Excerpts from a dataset
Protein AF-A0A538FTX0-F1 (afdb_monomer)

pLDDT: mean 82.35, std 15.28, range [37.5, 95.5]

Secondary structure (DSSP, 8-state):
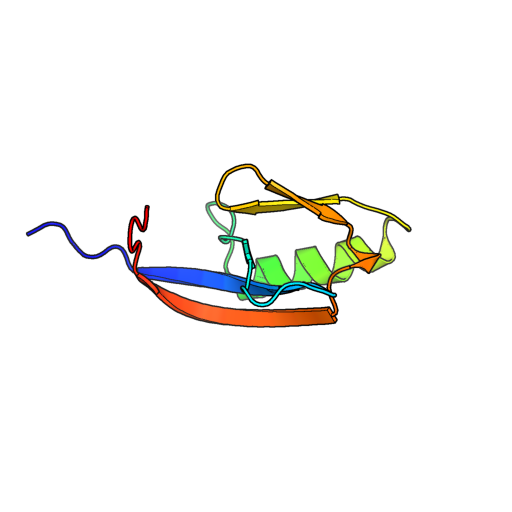-----EEEEEEEEETT-SS-EEEEPPTT--HHHHHHHHHHHHHH-TT-EEE-GGG-EEEGGGEEEEEEEEEEE-----

Sequence (78 aa):
MEAETRYDALELQVIDQERYEYIRAREGVTVDEELVHFLRRTHAYELGWVKVEGEKYIRYERIASVAIKRGLGDDGGS

Foldseek 3Di:
DPPQDWFKWKWWDFAPDPDTWTAGADPPGHRVRVVVVVVVVVVVDDWDWDQTPPRDIDTPVGTPDIDMD
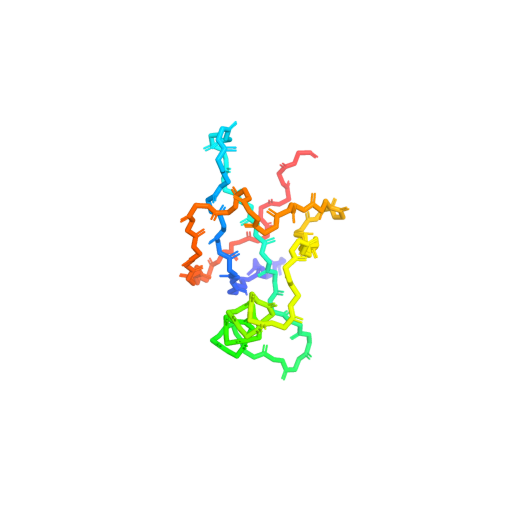GGDTPPVDD

Radius of gyration: 13.07 Å; Cα contacts (8 Å, |Δi|>4): 116; chains: 1; bounding box: 28×29×38 Å

Structure (mmCIF, N/CA/C/O backbone):
data_AF-A0A538FTX0-F1
#
_entry.id   AF-A0A538FTX0-F1
#
loop_
_atom_site.group_PDB
_atom_site.id
_atom_site.type_symbol
_atom_site.label_atom_id
_atom_site.label_alt_id
_atom_site.label_comp_id
_atom_site.label_asym_id
_atom_site.label_entity_id
_atom_site.label_seq_id
_atom_site.pdbx_PDB_ins_code
_atom_site.Cartn_x
_atom_site.Cartn_y
_atom_site.Cartn_z
_atom_site.occupancy
_atom_site.B_iso_or_equiv
_atom_site.auth_seq_id
_atom_site.auth_comp_id
_atom_site.auth_asym_id
_atom_site.auth_atom_id
_atom_site.pdbx_PDB_model_num
ATOM 1 N N . MET A 1 1 ? 1.011 21.165 22.597 1.00 43.06 1 MET A N 1
ATOM 2 C CA . MET A 1 1 ? 1.451 19.780 22.352 1.00 43.06 1 MET A CA 1
ATOM 3 C C . MET A 1 1 ? 0.624 19.291 21.187 1.00 43.06 1 MET A C 1
ATOM 5 O O . MET A 1 1 ? -0.517 18.901 21.395 1.00 43.06 1 MET A O 1
ATOM 9 N N . GLU A 1 2 ? 1.129 19.464 19.969 1.00 47.81 2 GLU A N 1
ATOM 10 C CA . GLU A 1 2 ? 0.520 18.830 18.801 1.00 47.81 2 GLU A CA 1
ATOM 11 C C . GLU A 1 2 ? 0.713 17.329 18.995 1.00 47.81 2 GLU A C 1
ATOM 13 O O . GLU A 1 2 ? 1.838 16.861 19.168 1.00 47.81 2 GLU A O 1
ATOM 18 N N . ALA A 1 3 ? -0.389 16.596 19.141 1.00 53.69 3 ALA A N 1
ATOM 19 C CA . ALA A 1 3 ? -0.322 15.152 19.219 1.00 53.69 3 ALA A CA 1
ATOM 20 C C . ALA A 1 3 ? 0.208 14.670 17.869 1.00 53.69 3 ALA A C 1
ATOM 22 O O . ALA A 1 3 ? -0.455 14.840 16.847 1.00 53.69 3 ALA A O 1
ATOM 23 N N . GLU A 1 4 ? 1.420 14.122 17.884 1.00 60.38 4 GLU A N 1
ATOM 24 C CA . GLU A 1 4 ? 2.027 13.413 16.765 1.00 60.38 4 GLU A CA 1
ATOM 25 C C . GLU A 1 4 ? 1.005 12.369 16.295 1.00 60.38 4 GLU A C 1
ATOM 27 O O . GLU A 1 4 ? 0.749 11.370 16.974 1.00 60.38 4 GLU A O 1
ATOM 32 N N . THR A 1 5 ? 0.291 12.681 15.212 1.00 74.50 5 THR A N 1
ATOM 33 C CA . THR A 1 5 ? -0.863 11.885 14.797 1.00 74.50 5 THR A CA 1
ATOM 34 C C . THR A 1 5 ? -0.315 10.654 14.106 1.00 74.50 5 THR A C 1
ATOM 36 O O . THR A 1 5 ? 0.125 10.710 12.961 1.00 74.50 5 THR A O 1
ATOM 39 N N . ARG A 1 6 ? -0.270 9.549 14.851 1.00 84.12 6 ARG A N 1
ATOM 40 C CA . ARG A 1 6 ? 0.195 8.266 14.338 1.00 84.12 6 ARG A CA 1
ATOM 41 C C . ARG A 1 6 ? -0.909 7.584 13.556 1.00 84.12 6 ARG A C 1
ATOM 43 O O . ARG A 1 6 ? -2.047 7.531 14.021 1.00 84.12 6 ARG A O 1
ATOM 50 N N . TYR A 1 7 ? -0.560 7.028 12.407 1.00 86.62 7 TYR A N 1
ATOM 51 C CA . TYR A 1 7 ? -1.500 6.312 11.558 1.00 86.62 7 TYR A CA 1
ATOM 52 C C . TYR A 1 7 ? -0.904 5.009 11.031 1.00 86.62 7 TYR A C 1
ATOM 54 O O . TYR A 1 7 ? 0.313 4.821 10.969 1.00 86.62 7 TYR A O 1
ATOM 62 N N . ASP A 1 8 ? -1.795 4.099 10.655 1.00 91.62 8 ASP A N 1
ATOM 63 C CA . ASP A 1 8 ? -1.444 2.867 9.964 1.00 91.62 8 ASP A CA 1
ATOM 64 C C . ASP A 1 8 ? -1.687 3.050 8.457 1.00 91.62 8 ASP A C 1
ATOM 66 O O . ASP A 1 8 ? -2.639 3.719 8.043 1.00 91.62 8 ASP A O 1
ATOM 70 N N . ALA A 1 9 ? -0.832 2.459 7.625 1.00 94.50 9 ALA A N 1
ATOM 71 C CA . ALA A 1 9 ? -0.894 2.580 6.172 1.00 94.50 9 ALA A CA 1
ATOM 72 C C . ALA A 1 9 ? -0.465 1.288 5.471 1.00 94.50 9 ALA A C 1
ATOM 74 O O . ALA A 1 9 ? 0.198 0.426 6.052 1.00 94.50 9 ALA A O 1
ATOM 75 N N . LEU A 1 10 ? -0.817 1.174 4.192 1.00 94.88 10 LEU A N 1
ATOM 76 C CA . LEU A 1 10 ? -0.194 0.203 3.300 1.00 94.88 10 LEU A CA 1
ATOM 77 C C . LEU A 1 10 ? 1.095 0.802 2.750 1.00 94.88 10 LEU A C 1
ATOM 79 O O . LEU A 1 10 ? 1.047 1.825 2.077 1.00 94.88 10 LEU A O 1
ATOM 83 N N . GLU A 1 11 ? 2.222 0.163 3.030 1.00 95.44 11 GLU A N 1
ATOM 84 C CA . GLU A 1 11 ? 3.530 0.463 2.454 1.00 95.44 11 GLU A CA 1
ATOM 85 C C . GLU A 1 11 ? 3.665 -0.313 1.139 1.00 95.44 11 GLU A C 1
ATOM 87 O O . GLU A 1 11 ? 3.495 -1.535 1.100 1.00 95.44 11 GLU A O 1
ATOM 92 N N . LEU A 1 12 ? 3.929 0.404 0.052 1.00 94.62 12 LEU A N 1
ATOM 93 C CA . LEU A 1 12 ? 4.089 -0.132 -1.290 1.00 94.62 12 LEU A CA 1
ATOM 94 C C . LEU A 1 12 ? 5.549 -0.027 -1.708 1.00 94.62 12 LEU A C 1
ATOM 96 O O . LEU A 1 12 ? 6.128 1.063 -1.726 1.00 94.62 12 LEU A O 1
ATOM 100 N N . GLN A 1 13 ? 6.115 -1.149 -2.135 1.00 95.50 13 GLN A N 1
ATOM 101 C CA . GLN A 1 13 ? 7.384 -1.156 -2.846 1.00 95.50 13 GLN A CA 1
ATOM 102 C C . GLN A 1 13 ? 7.118 -1.056 -4.346 1.00 95.50 13 GLN A C 1
ATOM 104 O O . GLN A 1 13 ? 6.419 -1.897 -4.916 1.00 95.50 13 GLN A O 1
ATOM 109 N N . VAL A 1 14 ? 7.690 -0.048 -5.001 1.00 93.81 14 VAL A N 1
ATOM 110 C CA . VAL A 1 14 ? 7.493 0.194 -6.435 1.00 93.81 14 VAL A CA 1
ATOM 111 C C . VAL A 1 14 ? 8.750 -0.195 -7.201 1.00 93.81 14 VAL A C 1
ATOM 113 O O . VAL A 1 14 ? 9.858 0.167 -6.816 1.00 93.81 14 VAL A O 1
ATOM 116 N N . ILE A 1 15 ? 8.574 -0.918 -8.306 1.00 93.06 15 ILE A N 1
ATOM 117 C CA . ILE A 1 15 ? 9.661 -1.307 -9.205 1.00 93.06 15 ILE A CA 1
ATOM 118 C C . ILE A 1 15 ? 10.375 -0.044 -9.707 1.00 93.06 15 ILE A C 1
ATOM 120 O O . ILE A 1 15 ? 9.734 0.925 -10.147 1.00 93.06 15 ILE A O 1
ATOM 124 N N . ASP A 1 16 ? 11.705 -0.086 -9.632 1.00 91.19 16 ASP A N 1
ATOM 125 C CA . ASP A 1 16 ? 12.626 0.995 -9.993 1.00 91.19 16 ASP A CA 1
ATOM 126 C C . ASP A 1 16 ? 12.471 2.277 -9.149 1.00 91.19 16 ASP A C 1
ATOM 128 O O . ASP A 1 16 ? 12.779 3.372 -9.621 1.00 91.19 16 ASP A O 1
ATOM 132 N N . GLN A 1 17 ? 11.980 2.175 -7.905 1.00 91.69 17 GLN A N 1
ATOM 133 C CA . GLN A 1 17 ? 11.992 3.278 -6.933 1.00 91.69 17 GLN A CA 1
ATOM 134 C C . GLN A 1 17 ? 12.686 2.855 -5.636 1.00 91.69 17 GLN A C 1
ATOM 136 O O . GLN A 1 17 ? 12.443 1.775 -5.104 1.00 91.69 17 GLN A O 1
ATOM 141 N N . GLU A 1 18 ? 13.542 3.732 -5.111 1.00 86.69 18 GLU A N 1
ATOM 142 C CA . GLU A 1 18 ? 14.246 3.507 -3.839 1.00 86.69 18 GLU A CA 1
ATOM 143 C C . GLU A 1 18 ? 13.365 3.802 -2.617 1.00 86.69 18 GLU A C 1
ATOM 145 O O . GLU A 1 18 ? 13.633 3.316 -1.520 1.00 86.69 18 GLU A O 1
ATOM 150 N N . ARG A 1 19 ? 12.319 4.617 -2.795 1.00 90.75 19 ARG A N 1
ATOM 151 C CA . ARG A 1 19 ? 11.411 5.036 -1.724 1.00 90.75 19 ARG A CA 1
ATOM 152 C C . ARG A 1 19 ? 10.119 4.227 -1.752 1.00 90.75 19 ARG A C 1
ATOM 154 O O . ARG A 1 19 ? 9.624 3.868 -2.819 1.00 90.75 19 ARG A O 1
ATOM 161 N N . TYR A 1 20 ? 9.580 3.986 -0.560 1.00 92.94 20 TYR A N 1
ATOM 162 C CA . TYR A 1 20 ? 8.253 3.411 -0.382 1.00 92.94 20 TYR A CA 1
ATOM 163 C C . TYR A 1 20 ? 7.175 4.469 -0.555 1.00 92.94 20 TYR A C 1
ATOM 165 O O . TYR A 1 20 ? 7.373 5.645 -0.247 1.00 92.94 20 TYR A O 1
ATOM 173 N N . GLU A 1 21 ? 6.023 4.011 -1.013 1.00 93.75 21 GLU A N 1
ATOM 174 C CA . GLU A 1 21 ? 4.825 4.819 -1.181 1.00 93.75 21 GLU A CA 1
ATOM 175 C C . GLU A 1 21 ? 3.765 4.321 -0.213 1.00 93.75 21 GLU A C 1
ATOM 177 O O . GLU A 1 21 ? 3.736 3.134 0.107 1.00 93.75 21 GLU A O 1
ATOM 182 N N . TYR A 1 22 ? 2.887 5.203 0.248 1.00 93.56 22 TYR A N 1
ATOM 183 C CA . TYR A 1 22 ? 1.928 4.847 1.286 1.00 93.56 22 TYR A CA 1
ATOM 184 C C . TYR A 1 22 ? 0.489 5.060 0.827 1.00 93.56 22 TYR A C 1
ATOM 186 O O . TYR A 1 22 ? 0.184 5.967 0.053 1.00 93.56 22 TYR A O 1
ATOM 194 N N . ILE A 1 23 ? -0.413 4.212 1.314 1.00 92.12 23 ILE A N 1
ATOM 195 C CA . ILE A 1 23 ? -1.862 4.394 1.203 1.00 92.12 23 ILE A CA 1
ATOM 196 C C . ILE A 1 23 ? -2.428 4.437 2.620 1.00 92.12 23 ILE A C 1
ATOM 198 O O . ILE A 1 23 ? -2.373 3.431 3.331 1.00 92.12 23 ILE A O 1
ATOM 202 N N . ARG A 1 24 ? -3.013 5.570 3.028 1.00 90.25 24 ARG A N 1
ATOM 203 C CA . ARG A 1 24 ? -3.804 5.618 4.266 1.00 90.25 24 ARG A CA 1
ATOM 204 C C . ARG A 1 24 ? -5.088 4.827 4.098 1.00 90.25 24 ARG A C 1
ATOM 206 O O . ARG A 1 24 ? -5.728 4.879 3.044 1.00 90.25 24 ARG A O 1
ATOM 213 N N . ALA A 1 25 ? -5.486 4.143 5.164 1.00 86.88 25 ALA A N 1
ATOM 214 C CA . ALA A 1 25 ? -6.816 3.56
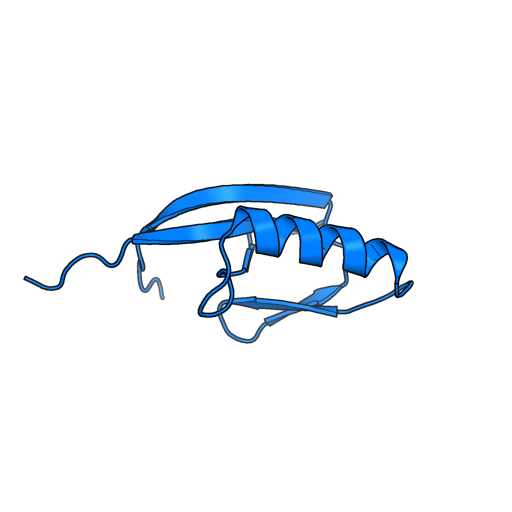8 5.225 1.00 86.88 25 ALA A CA 1
ATOM 215 C C . ALA A 1 25 ? -7.867 4.678 5.054 1.00 86.88 25 ALA A C 1
ATOM 217 O O . ALA A 1 25 ? -7.711 5.796 5.554 1.00 86.88 25 ALA A O 1
ATOM 218 N N . ARG A 1 26 ? -8.924 4.375 4.299 1.00 83.50 26 ARG A N 1
ATOM 219 C CA . ARG A 1 26 ? -10.055 5.292 4.125 1.00 83.50 26 ARG A CA 1
ATOM 220 C C . ARG A 1 26 ? -10.776 5.503 5.458 1.00 83.50 26 ARG A C 1
ATOM 222 O O . ARG A 1 26 ? -10.744 4.639 6.329 1.00 83.50 26 ARG A O 1
ATOM 229 N N . GLU A 1 27 ? -11.445 6.646 5.607 1.00 83.12 27 GLU A N 1
ATOM 230 C CA . GLU A 1 27 ? -12.214 6.943 6.820 1.00 83.12 27 GLU A CA 1
ATOM 231 C C . GLU A 1 27 ? -13.230 5.825 7.107 1.00 83.12 27 GLU A C 1
ATOM 233 O O . GLU A 1 27 ? -13.968 5.398 6.217 1.00 83.12 27 GLU A O 1
ATOM 238 N N . GLY A 1 28 ? -13.230 5.328 8.347 1.00 85.12 28 GLY A N 1
ATOM 239 C CA . GLY A 1 28 ? -14.097 4.229 8.777 1.00 85.12 28 GLY A CA 1
ATOM 240 C C . GLY A 1 28 ? -13.650 2.828 8.342 1.00 85.12 28 GLY A C 1
ATOM 241 O O . GLY A 1 28 ? -14.399 1.881 8.566 1.00 85.12 28 GLY A O 1
ATOM 242 N N . VAL A 1 29 ? -12.461 2.679 7.747 1.00 89.94 29 VAL A N 1
ATOM 243 C CA . VAL A 1 29 ? -11.891 1.396 7.306 1.00 89.94 29 VAL A CA 1
ATOM 244 C C . VAL A 1 29 ? -10.571 1.142 8.034 1.00 89.94 29 VAL A C 1
ATOM 246 O O . VAL A 1 29 ? -9.760 2.052 8.205 1.00 89.94 29 VAL A O 1
ATOM 249 N N . THR A 1 30 ? -10.332 -0.094 8.471 1.00 92.81 30 THR A N 1
ATOM 250 C CA . THR A 1 30 ? -9.035 -0.489 9.045 1.00 92.81 30 THR A CA 1
ATOM 251 C C . THR A 1 30 ? -7.978 -0.704 7.958 1.00 92.81 30 THR A C 1
ATOM 253 O O . THR A 1 30 ? -8.291 -0.988 6.801 1.00 92.81 30 THR A O 1
ATOM 256 N N . VAL A 1 31 ? -6.692 -0.617 8.311 1.00 93.31 31 VAL A N 1
ATOM 257 C CA . VAL A 1 31 ? -5.600 -0.886 7.354 1.00 93.31 31 VAL A CA 1
ATOM 258 C C . VAL A 1 31 ? -5.645 -2.322 6.809 1.00 93.31 31 VAL A C 1
ATOM 260 O O . VAL A 1 31 ? -5.344 -2.553 5.638 1.00 93.31 31 VAL A O 1
ATOM 263 N N . ASP A 1 32 ? -6.089 -3.282 7.624 1.00 93.50 32 ASP A N 1
ATOM 264 C CA . ASP A 1 32 ? -6.272 -4.679 7.227 1.00 93.50 32 ASP A CA 1
ATOM 265 C C . ASP A 1 32 ? -7.393 -4.827 6.176 1.00 93.50 32 ASP A C 1
ATOM 267 O O . ASP A 1 32 ? -7.234 -5.536 5.179 1.00 93.50 32 ASP A O 1
ATOM 271 N N . GLU A 1 33 ? -8.510 -4.113 6.338 1.00 93.25 33 GLU A N 1
ATOM 272 C CA . GLU A 1 33 ? -9.585 -4.066 5.337 1.00 93.25 33 GLU A CA 1
ATOM 273 C C . GLU A 1 33 ? -9.144 -3.355 4.050 1.00 93.25 33 GLU A C 1
ATOM
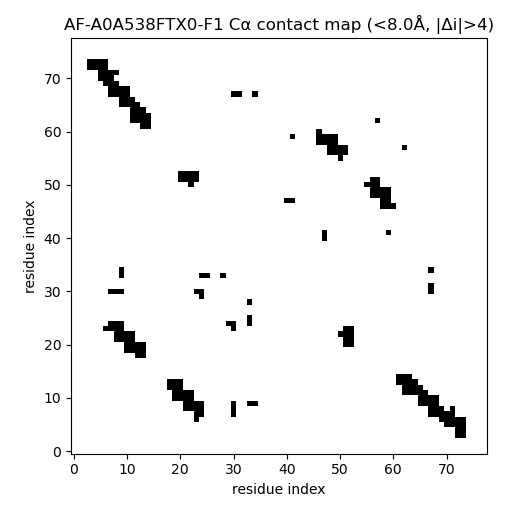 275 O O . GLU A 1 33 ? -9.484 -3.798 2.947 1.00 93.25 33 GLU A O 1
ATOM 280 N N . GLU A 1 34 ? -8.344 -2.288 4.154 1.00 92.25 34 GLU A N 1
ATOM 281 C CA . GLU A 1 34 ? -7.778 -1.620 2.980 1.00 92.25 34 GLU A CA 1
ATOM 282 C C . GLU A 1 34 ? -6.855 -2.563 2.194 1.00 92.25 34 GLU A C 1
ATOM 284 O O . GLU A 1 34 ? -6.934 -2.595 0.964 1.00 92.25 34 GLU A O 1
ATOM 289 N N . LEU A 1 35 ? -6.057 -3.399 2.872 1.00 92.00 35 LEU A N 1
ATOM 290 C CA . LEU A 1 35 ? -5.254 -4.436 2.217 1.00 92.00 35 LEU A CA 1
ATOM 291 C C . LEU A 1 35 ? -6.140 -5.421 1.442 1.00 92.00 35 LEU A C 1
ATOM 293 O O . LEU A 1 35 ? -5.866 -5.725 0.279 1.00 92.00 35 LEU A O 1
ATOM 297 N N . VAL A 1 36 ? -7.237 -5.889 2.044 1.00 90.75 36 VAL A N 1
ATOM 298 C CA . VAL A 1 36 ? -8.192 -6.776 1.360 1.00 90.75 36 VAL A CA 1
ATOM 299 C C . VAL A 1 36 ? -8.783 -6.088 0.126 1.00 90.75 36 VAL A C 1
ATOM 301 O O . VAL A 1 36 ? -8.858 -6.694 -0.945 1.00 90.75 36 VAL A O 1
ATOM 304 N N . HIS A 1 37 ? -9.171 -4.815 0.228 1.00 87.50 37 HIS A N 1
ATOM 305 C CA . HIS A 1 37 ? -9.663 -4.044 -0.916 1.00 87.50 37 HIS A CA 1
ATOM 306 C C . HIS A 1 37 ? -8.611 -3.856 -2.010 1.00 87.50 37 HIS A C 1
ATOM 308 O O . HIS A 1 37 ? -8.952 -3.895 -3.196 1.00 87.50 37 HIS A O 1
ATOM 314 N N . PHE A 1 38 ? -7.353 -3.650 -1.628 1.00 87.75 38 PHE A N 1
ATOM 315 C CA . PHE A 1 38 ? -6.233 -3.518 -2.546 1.00 87.75 38 PHE A CA 1
ATOM 316 C C . PHE A 1 38 ? -6.000 -4.817 -3.327 1.00 87.75 38 PHE A C 1
ATOM 318 O O . PHE A 1 38 ? -5.932 -4.781 -4.554 1.00 87.75 38 PHE A O 1
ATOM 325 N N . LEU A 1 39 ? -5.960 -5.964 -2.641 1.00 84.94 39 LEU A N 1
ATOM 326 C CA . LEU A 1 39 ? -5.748 -7.275 -3.264 1.00 84.94 39 LEU A CA 1
ATOM 327 C C . LEU A 1 39 ? -6.931 -7.696 -4.145 1.00 84.94 39 LEU A C 1
ATOM 329 O O . LEU A 1 39 ? -6.741 -8.238 -5.231 1.00 84.94 39 LEU A O 1
ATOM 333 N N . ARG A 1 40 ? -8.171 -7.402 -3.728 1.00 83.44 40 ARG A N 1
ATOM 334 C CA . ARG A 1 40 ? -9.367 -7.684 -4.542 1.00 83.44 40 ARG A CA 1
ATOM 335 C C . ARG A 1 40 ? -9.422 -6.846 -5.820 1.00 83.44 40 ARG A C 1
ATOM 337 O O . ARG A 1 40 ? -9.942 -7.332 -6.821 1.00 83.44 40 ARG A O 1
ATOM 344 N N . ARG A 1 41 ? -8.883 -5.619 -5.810 1.00 76.12 41 ARG A N 1
ATOM 345 C CA . ARG A 1 41 ? -8.791 -4.761 -7.006 1.00 76.12 41 ARG A CA 1
ATOM 346 C C . ARG A 1 41 ? -7.913 -5.377 -8.094 1.00 76.12 41 ARG A C 1
ATOM 348 O O . ARG A 1 41 ? -8.292 -5.295 -9.259 1.00 76.12 41 ARG A O 1
ATOM 355 N N . THR A 1 42 ? -6.835 -6.066 -7.719 1.00 63.34 42 THR A N 1
ATOM 356 C CA . THR A 1 42 ? -5.969 -6.807 -8.654 1.00 63.34 42 THR A CA 1
ATOM 357 C C . THR A 1 42 ? -6.746 -7.839 -9.472 1.00 63.34 42 THR A C 1
ATOM 359 O O . THR A 1 42 ? -6.461 -8.041 -10.645 1.00 63.34 42 THR A O 1
ATOM 362 N N . HIS A 1 43 ? -7.766 -8.463 -8.878 1.00 60.97 43 HIS A N 1
ATOM 363 C CA . HIS A 1 43 ? -8.594 -9.464 -9.556 1.00 60.97 43 HIS A CA 1
ATOM 364 C C . HIS A 1 43 ? -9.730 -8.869 -10.397 1.00 60.97 43 HIS A C 1
ATOM 366 O O . HIS A 1 43 ? -10.312 -9.580 -11.210 1.00 60.97 43 HIS A O 1
ATOM 372 N N . ALA A 1 44 ? -10.080 -7.597 -10.182 1.00 61.38 44 ALA A N 1
ATOM 373 C CA . ALA A 1 44 ? -11.232 -6.965 -10.820 1.00 61.38 44 ALA A CA 1
ATOM 374 C C . ALA A 1 44 ? -10.874 -6.164 -12.082 1.00 61.38 44 ALA A C 1
ATOM 376 O O . ALA A 1 44 ? -11.747 -5.974 -12.924 1.00 61.38 44 ALA A O 1
ATOM 377 N N . TYR A 1 45 ? -9.627 -5.698 -12.226 1.00 53.28 45 TYR A N 1
ATOM 378 C CA . TYR A 1 45 ? -9.189 -4.897 -13.371 1.00 53.28 45 TYR A CA 1
ATOM 379 C C . TYR A 1 45 ? -7.713 -5.151 -13.695 1.00 53.28 45 TYR A C 1
ATOM 381 O O . TYR A 1 45 ? -6.817 -4.694 -12.983 1.00 53.28 45 TYR A O 1
ATOM 389 N N . GLU A 1 46 ? -7.459 -5.832 -14.812 1.00 52.47 46 GLU A N 1
ATOM 390 C CA . GLU A 1 46 ? -6.146 -5.840 -15.455 1.00 52.47 46 GLU A CA 1
ATOM 391 C C . GLU A 1 46 ? -5.806 -4.387 -15.862 1.00 52.47 46 GLU A C 1
ATOM 393 O O . GLU A 1 46 ? -6.487 -3.804 -16.702 1.00 52.47 46 GLU A O 1
ATOM 398 N N . LEU A 1 47 ? -4.762 -3.802 -15.248 1.00 63.09 47 LEU A N 1
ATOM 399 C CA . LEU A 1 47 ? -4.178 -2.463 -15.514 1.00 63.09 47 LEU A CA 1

WHAT THE EXERCISE ASKS
Output only the lines running from the top of the data above to the line with "ATOM 33 C CA", inclusive, word for word and without pictures.

RESULT FOR THIS EXERCISE
Protein AF-A0A538FTX0-F1 (afdb_monomer)

pLDDT: mean 82.35, std 15.28, range [37.5, 95.5]

Secondary structure (DSSP, 8-state):
-----EEEEEEEEETT-SS-EEEEPPTT--HHHHHHHHHHHHHH-TT-EEE-GGG-EEEGGGEEEEEEEEEEE-----

Sequence (78 aa):
MEAETRYDALELQVIDQERYEYIRAREGVTVDEELVHFLRRTHAYELGWVKVEGEKYIRYERIASVAIKRGLGDDGGS

Foldseek 3Di:
DPPQDWFKWKWWDFAPDPDTWTAGADPPGHRVRVVVVVVVVVVVDDWDWDQTPPRDIDTPVGTPDIDMD
GGDTPPVDD

Radius of gyration: 13.07 Å; Cα contacts (8 Å, |Δi|>4): 116; chains: 1; bounding box: 28×29×38 Å

Structure (mmCIF, N/CA/C/O backbone):
data_AF-A0A538FTX0-F1
#
_entry.id   AF-A0A538FTX0-F1
#
loop_
_atom_site.group_PDB
_atom_site.id
_atom_site.type_symbol
_atom_site.label_atom_id
_atom_site.label_alt_id
_atom_site.label_comp_id
_atom_site.label_asym_id
_atom_site.label_entity_id
_atom_site.label_seq_id
_atom_site.pdbx_PDB_ins_code
_atom_site.Cartn_x
_atom_site.Cartn_y
_atom_site.Cartn_z
_atom_site.occupancy
_atom_site.B_iso_or_equiv
_atom_site.auth_seq_id
_atom_site.auth_comp_id
_atom_site.auth_asym_id
_atom_site.auth_atom_id
_atom_site.pdbx_PDB_model_num
ATOM 1 N N . MET A 1 1 ? 1.011 21.165 22.597 1.00 43.06 1 MET A N 1
ATOM 2 C CA . MET A 1 1 ? 1.451 19.780 22.352 1.00 43.06 1 MET A CA 1
ATOM 3 C C . MET A 1 1 ? 0.624 19.291 21.187 1.00 43.06 1 MET A C 1
ATOM 5 O O . MET A 1 1 ? -0.517 18.901 21.395 1.00 43.06 1 MET A O 1
ATOM 9 N N . GLU A 1 2 ? 1.129 19.464 19.969 1.00 47.81 2 GLU A N 1
ATOM 10 C CA . GLU A 1 2 ? 0.520 18.830 18.801 1.00 47.81 2 GLU A CA 1
ATOM 11 C C . GLU A 1 2 ? 0.713 17.329 18.995 1.00 47.81 2 GLU A C 1
ATOM 13 O O . GLU A 1 2 ? 1.838 16.861 19.168 1.00 47.81 2 GLU A O 1
ATOM 18 N N . ALA A 1 3 ? -0.389 16.596 19.141 1.00 53.69 3 ALA A N 1
ATOM 19 C CA . ALA A 1 3 ? -0.322 15.152 19.219 1.00 53.69 3 ALA A CA 1
ATOM 20 C C . ALA A 1 3 ? 0.208 14.670 17.869 1.00 53.69 3 ALA A C 1
ATOM 22 O O . ALA A 1 3 ? -0.455 14.840 16.847 1.00 53.69 3 ALA A O 1
ATOM 23 N N . GLU A 1 4 ? 1.420 14.122 17.884 1.00 60.38 4 GLU A N 1
ATOM 24 C CA . GLU A 1 4 ? 2.027 13.413 16.765 1.00 60.38 4 GLU A CA 1
ATOM 25 C C . GLU A 1 4 ? 1.005 12.369 16.295 1.00 60.38 4 GLU A C 1
ATOM 27 O O . GLU A 1 4 ? 0.749 11.370 16.974 1.00 60.38 4 GLU A O 1
ATOM 32 N N . THR A 1 5 ? 0.291 12.681 15.212 1.00 74.50 5 THR A N 1
ATOM 33 C CA . THR A 1 5 ? -0.863 11.885 14.797 1.00 74.50 5 THR A CA 1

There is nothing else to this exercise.